Heroes and Villains: the Effects of Combat Heroism on Autocratic Values and Nazi Collaboration in France

Julia Cagé (Sciences Po and CEPR)
Anna Dagorret (Stanford GSB)
Pauline Grosjean (UNSW)
Saumitra Jha (Stanford GSB)

Abstract: To what extent can heroes coordinate and legitimize otherwise strongly- proscribed and potentially repugnant political behavior? In this paper, we exploit the purposefully arbitrary Noria rotation of French regiments to measure the legitimizing effects of heroic human capital, gleaned through exposure to the pivotal Battle of Verdun under General Philippe Pétain in 1916. We wed this with a unique newly declassified dataset of 97,242 individual collaborators with the Nazis collected by French army intelligence in 1945 to show that, during the Pétain-led Vichy regime (1940-44), municipalities that raised troops that served under Pétain at Verdun later housed more collaborators with the Nazis than otherwise similar municipalities.

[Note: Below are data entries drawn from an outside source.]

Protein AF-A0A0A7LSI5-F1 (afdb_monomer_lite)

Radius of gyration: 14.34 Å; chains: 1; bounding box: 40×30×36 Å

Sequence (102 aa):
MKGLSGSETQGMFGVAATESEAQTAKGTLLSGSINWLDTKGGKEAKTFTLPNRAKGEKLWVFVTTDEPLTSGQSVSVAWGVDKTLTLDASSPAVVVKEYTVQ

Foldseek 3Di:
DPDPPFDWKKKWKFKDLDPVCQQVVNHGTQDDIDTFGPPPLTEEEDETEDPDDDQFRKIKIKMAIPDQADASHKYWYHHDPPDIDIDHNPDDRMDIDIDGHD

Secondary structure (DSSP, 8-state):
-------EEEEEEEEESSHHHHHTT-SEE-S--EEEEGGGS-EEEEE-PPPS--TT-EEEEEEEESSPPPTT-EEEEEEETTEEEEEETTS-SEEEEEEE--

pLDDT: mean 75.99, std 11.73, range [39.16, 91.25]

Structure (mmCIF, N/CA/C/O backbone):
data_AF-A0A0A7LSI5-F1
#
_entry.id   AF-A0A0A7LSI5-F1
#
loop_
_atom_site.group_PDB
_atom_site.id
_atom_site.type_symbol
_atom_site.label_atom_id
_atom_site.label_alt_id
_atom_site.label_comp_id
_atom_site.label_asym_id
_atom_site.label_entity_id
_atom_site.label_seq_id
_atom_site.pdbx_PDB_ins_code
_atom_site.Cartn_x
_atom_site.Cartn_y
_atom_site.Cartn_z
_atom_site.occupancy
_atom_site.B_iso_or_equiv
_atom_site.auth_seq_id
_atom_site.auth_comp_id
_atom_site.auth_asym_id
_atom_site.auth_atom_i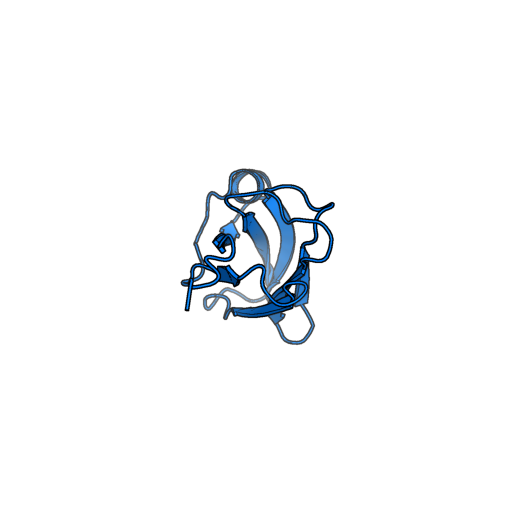d
_atom_site.pdbx_PDB_model_num
ATOM 1 N N . MET A 1 1 ? 23.737 -19.658 -21.519 1.00 39.16 1 MET A N 1
ATOM 2 C CA . MET A 1 1 ? 22.475 -18.888 -21.527 1.00 39.16 1 MET A CA 1
ATOM 3 C C . MET A 1 1 ? 22.633 -17.786 -20.492 1.00 39.16 1 MET A C 1
ATOM 5 O O . MET A 1 1 ? 22.782 -18.105 -19.321 1.00 39.16 1 MET A O 1
ATOM 9 N N . LYS A 1 2 ? 22.771 -16.525 -20.918 1.00 40.16 2 LYS A N 1
ATOM 10 C CA . LYS A 1 2 ? 22.920 -15.379 -20.007 1.00 40.16 2 LYS A CA 1
ATOM 11 C C . LYS A 1 2 ? 21.533 -15.123 -19.417 1.00 40.16 2 LYS A C 1
ATOM 13 O O . LYS A 1 2 ? 20.623 -14.790 -20.170 1.00 40.16 2 LYS A O 1
ATOM 18 N N . GLY A 1 3 ? 21.362 -15.421 -18.130 1.00 42.56 3 GLY A N 1
ATOM 19 C CA . GLY A 1 3 ? 20.096 -15.238 -17.428 1.00 42.56 3 GLY A CA 1
ATOM 20 C C . GLY A 1 3 ? 19.640 -13.793 -17.574 1.00 42.56 3 GLY A C 1
ATOM 21 O O . GLY A 1 3 ? 20.426 -12.874 -17.356 1.00 42.56 3 GLY A O 1
ATOM 22 N N . LEU A 1 4 ? 18.396 -13.609 -18.004 1.00 45.56 4 LEU A N 1
ATOM 23 C CA . LEU A 1 4 ? 17.711 -12.328 -17.948 1.00 45.56 4 LEU A CA 1
ATOM 24 C C . LEU A 1 4 ? 17.564 -11.976 -16.464 1.00 45.56 4 LEU A C 1
ATOM 26 O O . LEU A 1 4 ? 16.606 -12.393 -15.823 1.00 45.56 4 LEU A O 1
ATOM 30 N N . SER A 1 5 ? 18.543 -11.274 -15.900 1.00 48.84 5 SER A N 1
ATOM 31 C CA . SER A 1 5 ? 18.372 -10.550 -14.645 1.00 48.84 5 SER A CA 1
ATOM 32 C C . SER A 1 5 ? 17.451 -9.371 -14.949 1.00 48.84 5 SER A C 1
ATOM 34 O O . SER A 1 5 ? 17.921 -8.278 -15.263 1.00 48.84 5 SER A O 1
ATOM 36 N N . GLY A 1 6 ? 16.144 -9.631 -15.002 1.00 56.50 6 GLY A N 1
ATOM 37 C CA . GLY A 1 6 ? 15.157 -8.558 -14.983 1.00 56.50 6 GLY A CA 1
ATOM 38 C C . GLY A 1 6 ? 15.342 -7.769 -13.692 1.00 56.50 6 GLY A C 1
ATOM 39 O O . GLY A 1 6 ? 15.633 -8.373 -12.660 1.00 56.50 6 GLY A O 1
ATOM 40 N N . SER A 1 7 ? 15.232 -6.442 -13.761 1.00 61.72 7 SER A N 1
ATOM 41 C CA . SER A 1 7 ? 15.173 -5.628 -12.546 1.00 61.72 7 SER A CA 1
ATOM 42 C C . SER A 1 7 ? 13.994 -6.126 -11.712 1.00 61.72 7 SER A C 1
ATOM 44 O O . SER A 1 7 ? 12.904 -6.322 -12.259 1.00 61.72 7 SER A O 1
ATOM 46 N N . GLU A 1 8 ? 14.236 -6.402 -10.433 1.00 70.00 8 GLU A N 1
ATOM 47 C CA . GLU A 1 8 ? 13.192 -6.749 -9.475 1.00 70.00 8 GLU A CA 1
ATOM 48 C C . GLU A 1 8 ? 12.885 -5.510 -8.646 1.00 70.00 8 GLU A C 1
ATOM 50 O O . GLU A 1 8 ? 13.731 -5.072 -7.872 1.00 70.00 8 GLU A O 1
ATOM 55 N N . THR A 1 9 ? 11.689 -4.953 -8.800 1.00 72.56 9 THR A N 1
ATOM 56 C CA . THR A 1 9 ? 11.194 -3.919 -7.885 1.00 72.56 9 THR A CA 1
ATOM 57 C C . THR A 1 9 ? 10.536 -4.637 -6.703 1.00 72.56 9 THR A C 1
ATOM 59 O O . THR A 1 9 ? 9.807 -5.615 -6.896 1.00 72.56 9 THR A O 1
ATOM 62 N N . GLN A 1 10 ? 10.788 -4.185 -5.479 1.00 77.12 10 GLN A N 1
ATOM 63 C CA . GLN A 1 10 ? 10.142 -4.686 -4.271 1.00 77.12 10 GLN A CA 1
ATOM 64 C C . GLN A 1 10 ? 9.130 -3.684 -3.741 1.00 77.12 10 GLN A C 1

Individuals from these municipalities were 5% more likely to join Fascist political parties or paramilitary groups that conducted the internal repression of the regime against Jews and resistants, or to directly join German military units. We interpret these results as reflecting the role that Verdun played in generating both credentials for leadership and organizational capacity that legitimized otherwise proscribed values, forging political identities that proved durable in explaining the Left-Right divide in France throughout much of the post-war period, and that were particularly salient in times of social and political crisis.